Le Livre de la contemplation intérieure, et autres textes taoïstes, Anonyme chinois (par Didier Ayres)
Tao
Le livre de la contemplation intérieure, traduit par Catherine Despeux, ouvre une fenêtre sur la philosophie de Lao-Tseu. De cette fenêtre on aperçoit les thèmes récurrents du Tao-te-King. Au reste, cette plongée dans le cœur du monde oriental, dans le chef-d’œuvre de la littérature chinoise, offre une vue sur l’aspect religieux du texte de Lao-Tseu. Il retrace ainsi une sorte de mythologie avec sa cosmogonie et peut-être aussi une eschatologie. Tout cela conduit vers le concept premier du taoïsme, c’est-à-dire, la Voie. Ces textes anonymes nous y invitent. Ils soulignent surtout l’alliance, délicate à comprendre pour un Occidental, de la philosophie et de la religion. Et même si les conseils d’ascèse de la Bible sont nos références ici, l’on voit nettement comment la poursuite de la Voie rejoint la notion de régénération chrétienne. Je dirai plus en faisant de l’exercice spirituel taoïste une forme de mystique – mystique hindoue, musulmane, juive, chinoise, chrétienne, donc universelle.
Les yeux sont le soleil et la lune,
Les cheveux les étoiles,
Les sourcils le dais fleuri,
La tête le mont Kunlun.
Sont disposés à l’intérieur les palais et les portiques,
Où s’installent paisiblement les esprits subtils et les âmes.

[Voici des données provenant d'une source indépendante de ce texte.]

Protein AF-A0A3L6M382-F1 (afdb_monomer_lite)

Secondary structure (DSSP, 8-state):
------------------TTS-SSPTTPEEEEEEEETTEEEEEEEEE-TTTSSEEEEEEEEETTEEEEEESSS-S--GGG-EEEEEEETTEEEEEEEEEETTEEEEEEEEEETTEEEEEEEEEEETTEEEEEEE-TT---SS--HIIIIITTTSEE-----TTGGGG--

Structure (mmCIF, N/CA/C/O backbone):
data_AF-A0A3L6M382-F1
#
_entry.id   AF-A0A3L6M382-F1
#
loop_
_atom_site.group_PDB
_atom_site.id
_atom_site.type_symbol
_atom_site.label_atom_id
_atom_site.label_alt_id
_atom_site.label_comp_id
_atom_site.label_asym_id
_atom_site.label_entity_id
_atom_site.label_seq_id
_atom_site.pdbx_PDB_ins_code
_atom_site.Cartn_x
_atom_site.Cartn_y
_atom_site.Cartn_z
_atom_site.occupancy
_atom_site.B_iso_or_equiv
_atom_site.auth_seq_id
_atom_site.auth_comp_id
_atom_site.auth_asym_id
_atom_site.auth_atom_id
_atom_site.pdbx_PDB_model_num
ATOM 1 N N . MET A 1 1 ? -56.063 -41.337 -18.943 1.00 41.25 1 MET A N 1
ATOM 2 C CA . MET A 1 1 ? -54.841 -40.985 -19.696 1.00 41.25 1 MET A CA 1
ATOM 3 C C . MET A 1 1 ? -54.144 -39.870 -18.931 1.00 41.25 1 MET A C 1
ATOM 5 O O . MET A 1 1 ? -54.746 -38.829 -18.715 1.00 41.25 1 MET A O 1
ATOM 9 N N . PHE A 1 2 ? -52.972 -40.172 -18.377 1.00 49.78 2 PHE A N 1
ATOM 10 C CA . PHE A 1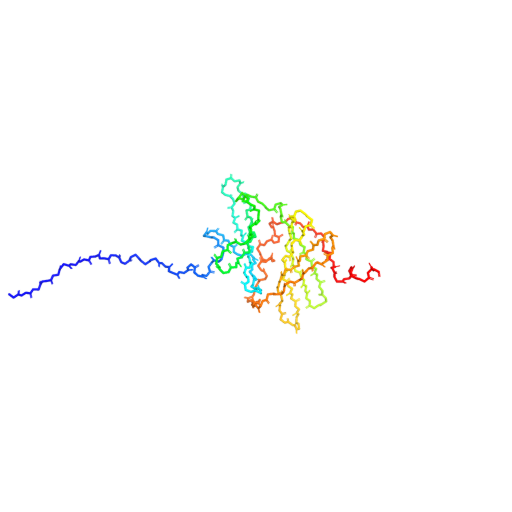 2 ? -52.173 -39.319 -17.492 1.00 49.78 2 PHE A CA 1
ATOM 11 C C . PHE A 1 2 ? -51.519 -38.158 -18.253 1.00 49.78 2 PHE A C 1
ATOM 13 O O . PHE A 1 2 ? -50.909 -38.431 -19.280 1.00 49.78 2 PHE A O 1
ATOM 20 N N . LEU A 1 3 ? -51.535 -36.933 -17.706 1.00 45.12 3 LEU A N 1
ATOM 21 C CA . LEU A 1 3 ? -50.427 -35.957 -17.813 1.00 45.12 3 LEU A CA 1
ATOM 22 C C . LEU A 1 3 ? -50.700 -34.763 -16.871 1.00 45.12 3 LEU A C 1
ATOM 24 O O . LEU A 1 3 ? -51.524 -33.907 -17.157 1.00 45.12 3 LEU A O 1
ATOM 28 N N . ARG A 1 4 ? -50.259 -34.808 -15.607 1.00 55.59 4 ARG A N 1
ATOM 29 C CA . ARG A 1 4 ? -49.042 -34.133 -15.105 1.00 55.59 4 ARG A CA 1
ATOM 30 C C . ARG A 1 4 ? -48.785 -32.763 -15.736 1.00 55.59 4 ARG A C 1
ATOM 32 O O . ARG A 1 4 ? -48.284 -32.718 -16.847 1.00 55.59 4 ARG A O 1
ATOM 39 N N . LEU A 1 5 ? -48.957 -31.698 -14.954 1.00 52.66 5 LEU A N 1
ATOM 40 C CA . LEU A 1 5 ? -48.021 -30.567 -14.929 1.00 52.66 5 LEU A CA 1
ATOM 41 C C . LEU A 1 5 ? -48.247 -29.736 -13.658 1.00 52.66 5 LEU A C 1
ATOM 43 O O . LEU A 1 5 ? -48.839 -28.664 -13.657 1.00 52.66 5 LEU A O 1
ATOM 47 N N . VAL A 1 6 ? -47.749 -30.276 -12.541 1.00 60.62 6 VAL A N 1
ATOM 48 C CA . VAL A 1 6 ? -47.351 -29.464 -11.387 1.00 60.62 6 VAL A CA 1
ATOM 49 C C . VAL A 1 6 ? -46.150 -28.649 -11.863 1.00 60.62 6 VAL A C 1
ATOM 51 O O . VAL A 1 6 ? -45.022 -29.138 -11.845 1.00 60.62 6 VAL A O 1
ATOM 54 N N . PHE A 1 7 ? -46.392 -27.441 -12.375 1.00 54.12 7 PHE A N 1
ATOM 55 C CA . PHE A 1 7 ? -45.324 -26.499 -12.700 1.00 54.12 7 PHE A CA 1
ATOM 56 C C . PHE A 1 7 ? -44.869 -25.848 -11.390 1.00 54.12 7 PHE A C 1
ATOM 58 O O . PHE A 1 7 ? -45.260 -24.743 -11.022 1.00 54.12 7 PHE A O 1
ATOM 65 N N . LEU A 1 8 ? -44.091 -26.629 -10.641 1.00 52.38 8 LEU A N 1
ATOM 66 C CA . LEU A 1 8 ? -43.204 -26.186 -9.578 1.00 52.38 8 LEU A CA 1
ATOM 67 C C . LEU A 1 8 ? -42.280 -25.114 -10.179 1.00 52.38 8 LEU A C 1
ATOM 69 O O . LEU A 1 8 ? -41.243 -25.429 -10.759 1.00 52.38 8 LEU A O 1
ATOM 73 N N . LEU A 1 9 ? -42.674 -23.843 -10.064 1.00 51.97 9 LEU A N 1
ATOM 74 C CA . LEU A 1 9 ? -41.799 -22.683 -10.243 1.00 51.97 9 LEU A CA 1
ATOM 75 C C . LEU A 1 9 ? -40.807 -22.662 -9.074 1.00 51.97 9 LEU A C 1
ATOM 77 O O . LEU A 1 9 ? -40.890 -21.856 -8.150 1.00 51.97 9 LEU A O 1
ATOM 81 N N . ILE A 1 10 ? -39.874 -23.611 -9.106 1.00 54.84 10 ILE A N 1
ATOM 82 C CA . ILE A 1 10 ? -38.620 -23.537 -8.373 1.00 54.84 10 ILE A CA 1
ATOM 83 C C . ILE A 1 10 ? -37.853 -22.421 -9.073 1.00 54.84 10 ILE A C 1
ATOM 85 O O . ILE A 1 10 ? -37.212 -22.653 -10.094 1.00 54.84 10 ILE A O 1
ATOM 89 N N . LEU A 1 11 ? -37.982 -21.191 -8.574 1.00 55.31 11 LEU A N 1
ATOM 90 C CA . LEU A 1 11 ? -37.046 -20.128 -8.913 1.00 55.31 11 LEU A CA 1
ATOM 91 C C . LEU A 1 11 ? -35.668 -20.648 -8.483 1.00 55.31 11 LEU A C 1
ATOM 93 O O . LEU A 1 11 ? -35.460 -20.832 -7.278 1.00 55.31 11 LEU A O 1
ATOM 97 N N . PRO A 1 12 ? -34.731 -20.941 -9.404 1.00 53.38 12 PRO A N 1
ATOM 98 C CA . PRO A 1 12 ? -33.385 -21.226 -8.971 1.00 53.38 12 PRO A CA 1
ATOM 99 C C . PRO A 1 12 ? -32.877 -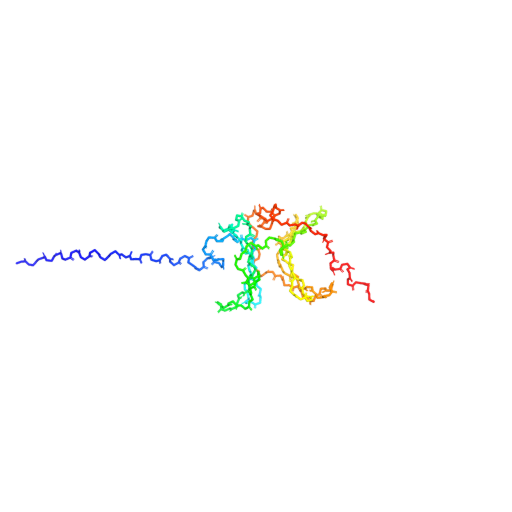19.907 -8.405 1.00 53.38 12 PRO A C 1
ATOM 101 O O . PRO A 1 12 ? -32.736 -18.912 -9.117 1.00 53.38 12 PRO A O 1
ATOM 104 N N . ILE A 1 13 ? -32.661 -19.887 -7.093 1.00 59.53 13 ILE A N 1
ATOM 105 C CA . ILE A 1 13 ? -31.860 -18.865 -6.444 1.00 59.53 13 ILE A CA 1
ATOM 106 C C . ILE A 1 13 ? -30.464 -19.026 -7.052 1.00 59.53 13 ILE A C 1
ATOM 108 O O . ILE A 1 13 ? -29.649 -19.827 -6.596 1.00 59.53 13 ILE A O 1
ATOM 112 N N . LEU A 1 14 ? -30.220 -18.316 -8.152 1.00 47.62 14 LEU A N 1
ATOM 113 C CA . LEU A 1 14 ? -28.903 -18.131 -8.737 1.00 47.62 14 LEU A CA 1
ATOM 114 C C . LEU A 1 14 ? -28.126 -17.244 -7.764 1.00 47.62 14 LEU A C 1
ATOM 116 O O . LEU A 1 14 ? -27.984 -16.040 -7.955 1.00 47.62 14 LEU A O 1
ATOM 120 N N . TYR A 1 15 ? -27.659 -17.839 -6.668 1.00 51.22 15 TYR A N 1
ATOM 121 C CA . TYR A 1 15 ? -26.589 -17.254 -5.881 1.00 51.22 15 TYR A CA 1
ATOM 122 C C . TYR A 1 15 ? -25.347 -17.310 -6.764 1.00 51.22 15 TYR A C 1
ATOM 124 O O . TYR A 1 15 ? -24.697 -18.346 -6.892 1.00 51.22 15 TYR A O 1
ATOM 132 N N . SER A 1 16 ? -25.067 -16.195 -7.438 1.00 41.03 16 SER A N 1
ATOM 133 C CA . SER A 1 16 ? -23.853 -15.998 -8.218 1.00 41.03 16 SER A CA 1
ATOM 134 C C . SER A 1 16 ? -22.637 -16.339 -7.363 1.00 41.03 16 SER A C 1
ATOM 136 O O . SER A 1 16 ? -22.218 -15.556 -6.507 1.00 41.03 16 SER A O 1
ATOM 138 N N . ALA A 1 17 ? -22.023 -17.488 -7.635 1.00 45.03 17 ALA A N 1
ATOM 139 C CA . ALA A 1 17 ? -20.719 -17.896 -7.124 1.00 45.03 17 ALA A CA 1
ATOM 140 C C . ALA A 1 17 ? -19.577 -17.077 -7.770 1.00 45.03 17 ALA A C 1
ATOM 142 O O . ALA A 1 17 ? -18.542 -17.611 -8.147 1.00 45.03 17 ALA A O 1
ATOM 143 N N . ALA A 1 18 ? -19.756 -15.758 -7.891 1.00 39.81 18 ALA A N 1
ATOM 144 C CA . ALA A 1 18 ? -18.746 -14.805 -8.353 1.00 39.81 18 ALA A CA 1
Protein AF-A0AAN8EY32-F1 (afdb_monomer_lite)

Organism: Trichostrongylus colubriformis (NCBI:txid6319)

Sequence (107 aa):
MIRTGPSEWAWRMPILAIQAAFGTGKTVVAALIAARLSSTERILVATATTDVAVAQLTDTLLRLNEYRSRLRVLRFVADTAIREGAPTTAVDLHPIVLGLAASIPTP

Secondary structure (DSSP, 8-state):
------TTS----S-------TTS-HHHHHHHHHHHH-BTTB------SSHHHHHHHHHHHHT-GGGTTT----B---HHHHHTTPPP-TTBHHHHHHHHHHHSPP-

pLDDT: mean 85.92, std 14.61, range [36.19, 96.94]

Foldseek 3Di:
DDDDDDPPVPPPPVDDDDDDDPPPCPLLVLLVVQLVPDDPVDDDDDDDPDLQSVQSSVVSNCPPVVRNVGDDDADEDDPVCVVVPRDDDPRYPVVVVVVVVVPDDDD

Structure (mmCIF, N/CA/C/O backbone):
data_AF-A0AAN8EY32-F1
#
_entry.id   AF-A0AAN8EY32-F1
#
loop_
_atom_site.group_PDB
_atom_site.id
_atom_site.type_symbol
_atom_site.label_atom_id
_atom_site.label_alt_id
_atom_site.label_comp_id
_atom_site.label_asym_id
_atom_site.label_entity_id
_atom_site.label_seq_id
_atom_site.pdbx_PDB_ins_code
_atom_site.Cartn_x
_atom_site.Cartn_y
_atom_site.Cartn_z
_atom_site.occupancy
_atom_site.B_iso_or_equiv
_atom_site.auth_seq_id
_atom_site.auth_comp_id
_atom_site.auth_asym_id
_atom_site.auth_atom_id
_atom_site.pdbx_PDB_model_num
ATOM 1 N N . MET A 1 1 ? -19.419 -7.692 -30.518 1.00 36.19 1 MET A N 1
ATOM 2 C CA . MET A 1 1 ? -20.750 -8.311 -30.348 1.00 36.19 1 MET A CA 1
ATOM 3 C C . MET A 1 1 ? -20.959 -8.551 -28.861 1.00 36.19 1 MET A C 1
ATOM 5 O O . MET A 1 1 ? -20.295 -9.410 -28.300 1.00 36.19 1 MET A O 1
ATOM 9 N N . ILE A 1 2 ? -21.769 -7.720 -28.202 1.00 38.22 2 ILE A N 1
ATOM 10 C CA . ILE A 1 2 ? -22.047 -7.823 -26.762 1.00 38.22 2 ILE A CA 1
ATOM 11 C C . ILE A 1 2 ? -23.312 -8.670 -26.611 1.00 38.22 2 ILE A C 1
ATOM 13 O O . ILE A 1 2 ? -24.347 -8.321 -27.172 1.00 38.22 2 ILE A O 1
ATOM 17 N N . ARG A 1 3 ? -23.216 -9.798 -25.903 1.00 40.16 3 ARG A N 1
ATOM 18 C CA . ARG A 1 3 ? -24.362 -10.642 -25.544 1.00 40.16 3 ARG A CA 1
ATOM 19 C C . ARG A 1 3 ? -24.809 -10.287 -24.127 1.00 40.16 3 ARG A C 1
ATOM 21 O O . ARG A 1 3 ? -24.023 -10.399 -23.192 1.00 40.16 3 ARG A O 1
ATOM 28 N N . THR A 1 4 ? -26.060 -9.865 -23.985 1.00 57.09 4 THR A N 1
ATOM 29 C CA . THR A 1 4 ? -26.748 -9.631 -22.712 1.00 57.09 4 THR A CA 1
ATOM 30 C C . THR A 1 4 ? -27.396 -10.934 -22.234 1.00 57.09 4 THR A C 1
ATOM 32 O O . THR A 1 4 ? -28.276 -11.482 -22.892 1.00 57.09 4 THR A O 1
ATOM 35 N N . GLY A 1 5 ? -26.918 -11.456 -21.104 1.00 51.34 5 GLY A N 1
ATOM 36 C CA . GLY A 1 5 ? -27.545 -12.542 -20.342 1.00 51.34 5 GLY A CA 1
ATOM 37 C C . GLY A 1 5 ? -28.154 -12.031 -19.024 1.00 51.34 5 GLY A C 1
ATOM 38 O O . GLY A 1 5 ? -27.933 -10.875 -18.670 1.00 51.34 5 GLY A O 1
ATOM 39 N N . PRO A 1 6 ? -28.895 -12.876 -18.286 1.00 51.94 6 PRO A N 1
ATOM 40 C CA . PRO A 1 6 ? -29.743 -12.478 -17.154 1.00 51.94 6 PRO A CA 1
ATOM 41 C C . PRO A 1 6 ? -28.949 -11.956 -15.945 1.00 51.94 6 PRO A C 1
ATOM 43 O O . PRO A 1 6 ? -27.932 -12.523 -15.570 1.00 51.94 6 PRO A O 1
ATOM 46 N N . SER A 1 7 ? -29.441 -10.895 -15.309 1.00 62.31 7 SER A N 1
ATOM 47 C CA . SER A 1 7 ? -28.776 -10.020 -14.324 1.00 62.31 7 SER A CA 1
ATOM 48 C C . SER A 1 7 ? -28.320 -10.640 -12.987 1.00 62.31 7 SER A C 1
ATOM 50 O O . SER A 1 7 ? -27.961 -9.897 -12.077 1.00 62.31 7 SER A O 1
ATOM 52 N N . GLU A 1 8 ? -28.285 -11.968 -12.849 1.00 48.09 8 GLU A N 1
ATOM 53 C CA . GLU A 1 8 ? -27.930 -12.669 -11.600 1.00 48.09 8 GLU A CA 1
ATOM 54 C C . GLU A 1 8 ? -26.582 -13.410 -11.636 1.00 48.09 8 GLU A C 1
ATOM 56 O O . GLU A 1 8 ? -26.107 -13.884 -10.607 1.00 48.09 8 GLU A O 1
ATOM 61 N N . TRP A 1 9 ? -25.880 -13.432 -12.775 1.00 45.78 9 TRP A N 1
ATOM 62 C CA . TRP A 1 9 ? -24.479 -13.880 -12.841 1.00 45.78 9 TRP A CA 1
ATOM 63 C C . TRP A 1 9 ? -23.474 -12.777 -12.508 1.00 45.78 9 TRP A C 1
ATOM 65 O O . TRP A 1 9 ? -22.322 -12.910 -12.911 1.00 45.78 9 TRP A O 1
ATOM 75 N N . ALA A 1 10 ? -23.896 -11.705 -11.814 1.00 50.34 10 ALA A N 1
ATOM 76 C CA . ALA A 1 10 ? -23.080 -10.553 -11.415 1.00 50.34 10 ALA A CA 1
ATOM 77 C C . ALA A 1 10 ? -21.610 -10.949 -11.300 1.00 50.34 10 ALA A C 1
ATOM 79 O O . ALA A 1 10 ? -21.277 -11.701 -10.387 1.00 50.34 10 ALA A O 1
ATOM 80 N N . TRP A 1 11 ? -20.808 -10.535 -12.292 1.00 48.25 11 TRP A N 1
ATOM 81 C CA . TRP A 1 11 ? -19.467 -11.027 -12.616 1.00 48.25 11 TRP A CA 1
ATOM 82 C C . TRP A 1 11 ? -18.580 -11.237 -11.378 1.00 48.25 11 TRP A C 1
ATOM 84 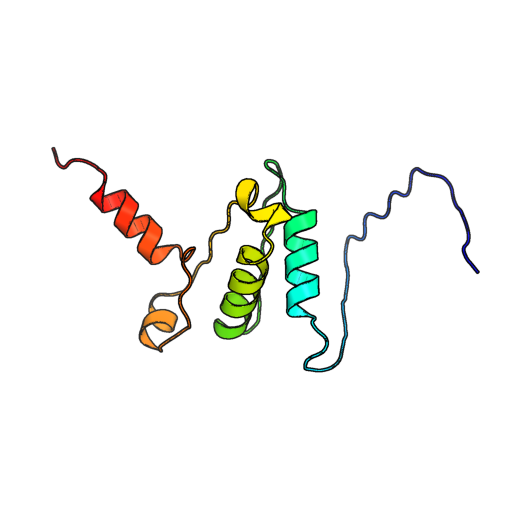O O . TRP A 1 11 ? -17.699 -10.436 -11.068 1.00 48.25 11 TRP A O 1
ATOM 94 N N . ARG A 1 12 ? -18.783 -12.337 -10.655 1.00 61.06 12 ARG A N 1
ATOM 95 C CA . ARG A 1 12 ? -17.881 -12.813 -9.618 1.00 61.06 12 ARG A CA 1
ATOM 96 C C . ARG A 1 12 ? -16.784 -13.480 -10.404 1.00 61.06 12 ARG A C 1
ATOM 98 O O . ARG A 1 12 ? -16.894 -14.649 -10.735 1.00 61.06 12 ARG A O 1
ATOM 105 N N . MET A 1 13 ? -15.778 -12.706 -10.788 1.00 63.41 13 MET A N 1
ATOM 106 C CA . MET A 1 13 ? -14.535 -13.261 -11.299 1.00 63.41 13 MET A CA 1
ATOM 107 C C . MET A 1 13 ? -13.778 -13.803 -10.084 1.00 63.41 13 MET A C 1
ATOM 109 O O . MET A 1 13 ? -13.215 -12.998 -9.343 1.00 63.41 13 MET A O 1
ATOM 113 N N . PRO A 1 14 ? -13.783 -15.126 -9.813 1.00 77.56 14 PRO A N 1
ATOM 114 C CA . PRO A 1 14 ? -13.005 -15.662 -8.699 1.00 77.56 14 PRO A CA 1
ATOM 115 C C . PRO A 1 14 ? -11.501 -15.476 -8.943 1.00 77.56 14 PRO A C 1
ATOM 117 O O . PRO A 1 14 ? -10.725 -15.468 -7.995 1.00 77.56 14 PRO A O 1
ATOM 120 N N . ILE A 1 15 ? -11.099 -15.328 -10.213 1.00 85.50 15 ILE A N 1
ATOM 121 C CA . ILE A 1 15 ? -9.718 -15.171 -10.664 1.00 85.50 15 ILE A CA 1
ATOM 122 C C . ILE A 1 15 ? -9.698 -14.151 -11.810 1.00 85.50 15 ILE A C 1
ATOM 124 O O . ILE A 1 15 ? -10.475 -14.265 -12.757 1.00 85.50 15 ILE A O 1
ATOM 128 N N . LEU A 1 16 ? -8.798 -13.169 -11.730 1.00 86.69 16 LEU A N 1
ATOM 129 C CA . LEU A 1 16 ? -8.544 -12.168 -12.767 1.00 86.69 16 LEU A CA 1
ATOM 130 C C . LEU A 1 16 ? -7.038 -12.107 -13.038 1.00 86.69 16 LEU A C 1
ATOM 132 O O . LEU A 1 16 ? -6.257 -11.872 -12.120 1.00 86.69 16 LEU A O 1
ATOM 136 N N . ALA A 1 17 ? -6.639 -12.273 -14.299 1.00 90.75 17 ALA A N 1
ATOM 137 C CA . ALA A 1 17 ? -5.261 -12.089 -14.745 1.00 90.75 17 ALA A CA 1
ATOM 138 C C . ALA A 1 17 ? -5.160 -10.834 -15.622 1.00 90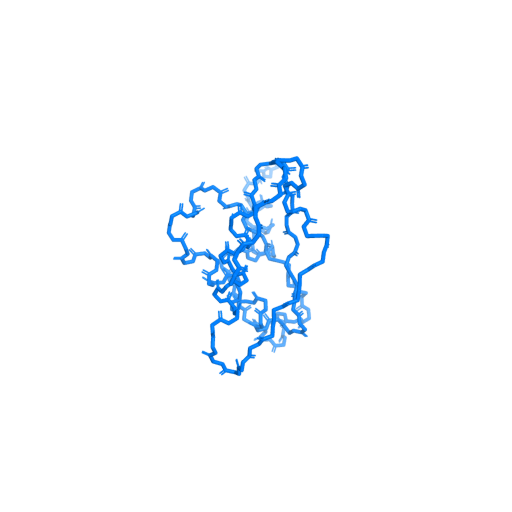.75 17 ALA A C 1
ATOM 140 O O . ALA A 1 17 ? -5.899 -10.687 -16.594 1.00 90.75 17 ALA A O 1
ATOM 141 N N . ILE A 1 18 ? -4.238 -9.930 -15.282 1.00 87.12 18 ILE A N 1
ATOM 142 C CA . ILE A 1 18 ? -3.981 -8.695 -16.033 1.00 87.12 18 ILE A CA 1
ATOM 143 C C . ILE A 1 18 ? -2.557 -8.761 -16.577 1.00 87.12 18 ILE A C 1
ATOM 145 O O . ILE A 1 18 ? -1.590 -8.633 -15.827 1.00 87.12 18 ILE A O 1
ATOM 149 N N . GLN A 1 19 ? -2.430 -8.933 -17.891 1.00 91.62 19 GLN A N 1
ATOM 150 C CA . GLN A 1 19 ? -1.147 -8.927 -18.585 1.00 91.62 19 GLN A CA 1
ATOM 151 C C . GLN A 1 19 ? -1.027 -7.672 -19.444 1.00 91.62 19 GLN A C 1
ATOM 153 O O . GLN A 1 19 ? -1.911 -7.355 -20.234 1.00 91.62 19 GLN A O 1
ATOM 158 N N . ALA A 1 20 ? 0.086 -6.961 -19.296 1.00 89.44 20 ALA A N 1
ATOM 159 C CA . ALA A 1 20 ? 0.402 -5.797 -20.113 1.00 89.44 20 ALA A CA 1
ATOM 160 C C . ALA A 1 20 ? 1.921 -5.565 -20.149 1.00 89.44 20 ALA A C 1
ATOM 162 O O . ALA A 1 20 ? 2.646 -6.067 -19.280 1.00 89.44 20 ALA A O 1
ATOM 163 N N . ALA A 1 21 ? 2.414 -4.806 -21.129 1.00 92.38 21 ALA A N 1
ATOM 164 C CA . ALA A 1 21 ? 3.844 -4.532 -21.289 1.00 92.38 21 ALA A CA 1
ATOM 165 C C . ALA A 1 21 ? 4.422 -3.687 -20.130 1.00 92.38 21 ALA A C 1
ATOM 167 O O . ALA A 1 21 ? 3.701 -3.162 -19.275 1.00 92.38 21 ALA A O 1
ATOM 168 N N . PHE A 1 22 ? 5.750 -3.598 -20.030 1.00 88.06 22 PHE A N 1
ATOM 169 C CA . PHE A 1 22 ? 6.388 -2.705 -19.057 1.00 88.06 22 PHE A CA 1
ATOM 170 C C . PHE A 1 22 ? 5.966 -1.246 -19.311 1.00 88.06 22 PHE A C 1
ATOM 172 O O . PHE A 1 22 ? 5.779 -0.844 -20.455 1.00 88.06 22 PHE A O 1
ATOM 179 N N . GLY A 1 23 ? 5.754 -0.467 -18.246 1.00 90.56 23 GLY A N 1
ATOM 180 C CA . GLY A 1 23 ? 5.343 0.939 -18.354 1.00 90.56 23 GLY A CA 1
ATOM 181 C C . GLY A 1 23 ? 3.867 1.192 -18.702 1.00 90.56 23 GLY A C 1
ATOM 182 O O . GLY A 1 23 ? 3.432 2.334 -18.659 1.00 90.56 23 GLY A O 1
ATOM 183 N N . THR A 1 24 ? 3.046 0.167 -18.960 1.00 92.75 24 THR A N 1
ATOM 184 C CA . THR A 1 24 ? 1.633 0.350 -19.365 1.00 92.75 24 THR A CA 1
ATOM 185 C C . THR A 1 24 ? 0.654 0.533 -18.193 1.00 92.75 24 THR A C 1
ATOM 187 O O . THR A 1 24 ? -0.526 0.213 -18.310 1.00 92.75 24 THR A O 1
ATOM 190 N N . GLY A 1 25 ? 1.133 0.963 -17.023 1.00 93.69 25 GLY A N 1
ATOM 191 C CA . GLY A 1 25 ? 0.261 1.317 -15.896 1.00 93.69 25 GLY A CA 1
ATOM 192 C C . GLY A 1 25 ? -0.365 0.155 -15.112 1.00 93.69 25 GLY A C 1
ATOM 193 O O . GLY A 1 25 ? -1.339 0.379 -14.400 1.00 93.69 25 GLY A O 1
ATOM 194 N N . LYS A 1 26 ? 0.184 -1.070 -15.168 1.00 94.69 26 LYS A N 1
ATOM 195 C CA . LYS A 1 26 ? -0.324 -2.216 -14.373 1.00 94.69 26 LYS A CA 1
ATOM 196 C C . LYS A 1 26 ? -0.478 -1.891 -12.882 1.00 94.69 26 LYS A C 1
ATOM 198 O O . LYS A 1 26 ? -1.490 -2.239 -12.285 1.00 94.69 26 LYS A O 1
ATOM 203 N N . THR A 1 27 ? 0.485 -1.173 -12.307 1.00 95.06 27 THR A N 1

Cette mystique a des ressources diverses, puisant à la fois dans le cœur de l’individu tout aussi bien que dans l’activité du conseil aux puissants ou encore à la vie intellectuelle elle-même. Ce qui reste complexe à mesurer, c’est la mystique des nombres. Par exemple, comment comprendre les 7 étoiles, les 8 lumières, les 6 sens, les 3 âmes visionnaires, les 6 sons ? De là, la possibilité d’un mystère qui se reporte sur la notion de Voie, c’est-à-dire du comportement basé sur le Milieu, la Voie du Milieu. On garde à l’esprit une espèce de scène intérieure, un théâtre de la connaissance religieuse et philosophique capable de nous transporter vers un état de grâce.
Le cœur/esprit, c’est l’âme,
Aux transformations insondables.
Comme elle n’a pas de forme fixe,
Cinq âmes différentes sont abritées dans les cinq viscères :
Âme visionnaire dans le foie,
Âme végétative dans le poumon,
Âme essentielle dans les reins,
Âme volitive dans la rate,
Âme principale dans le cœur.
L’âme porte des noms différents,
En fonction de son emplacement.
Pour conclure sur un dernier lien susceptible de faire comprendre certains traits énigmatiques que procure cette lecture, je ferais un rapprochement de la Voie et du concept de conscience chez Teilhard de Chardin. Ou encore en faisant se recouper la volonté schopenhauerienne avec cette puissance qui permet au sage d’avancer justement dans un sillon plus fort et qui confine à la dévotion. C’est là dire combien ce tout petit livre (en termes de pages) fait scintiller devant son lecteur une lumière venue de Chine de taille à éclairer notre monde (bien sûr, et surtout, parce que l’œuvre de Lao-Tseu est inépuisable, tant philosophiquement que littérairement).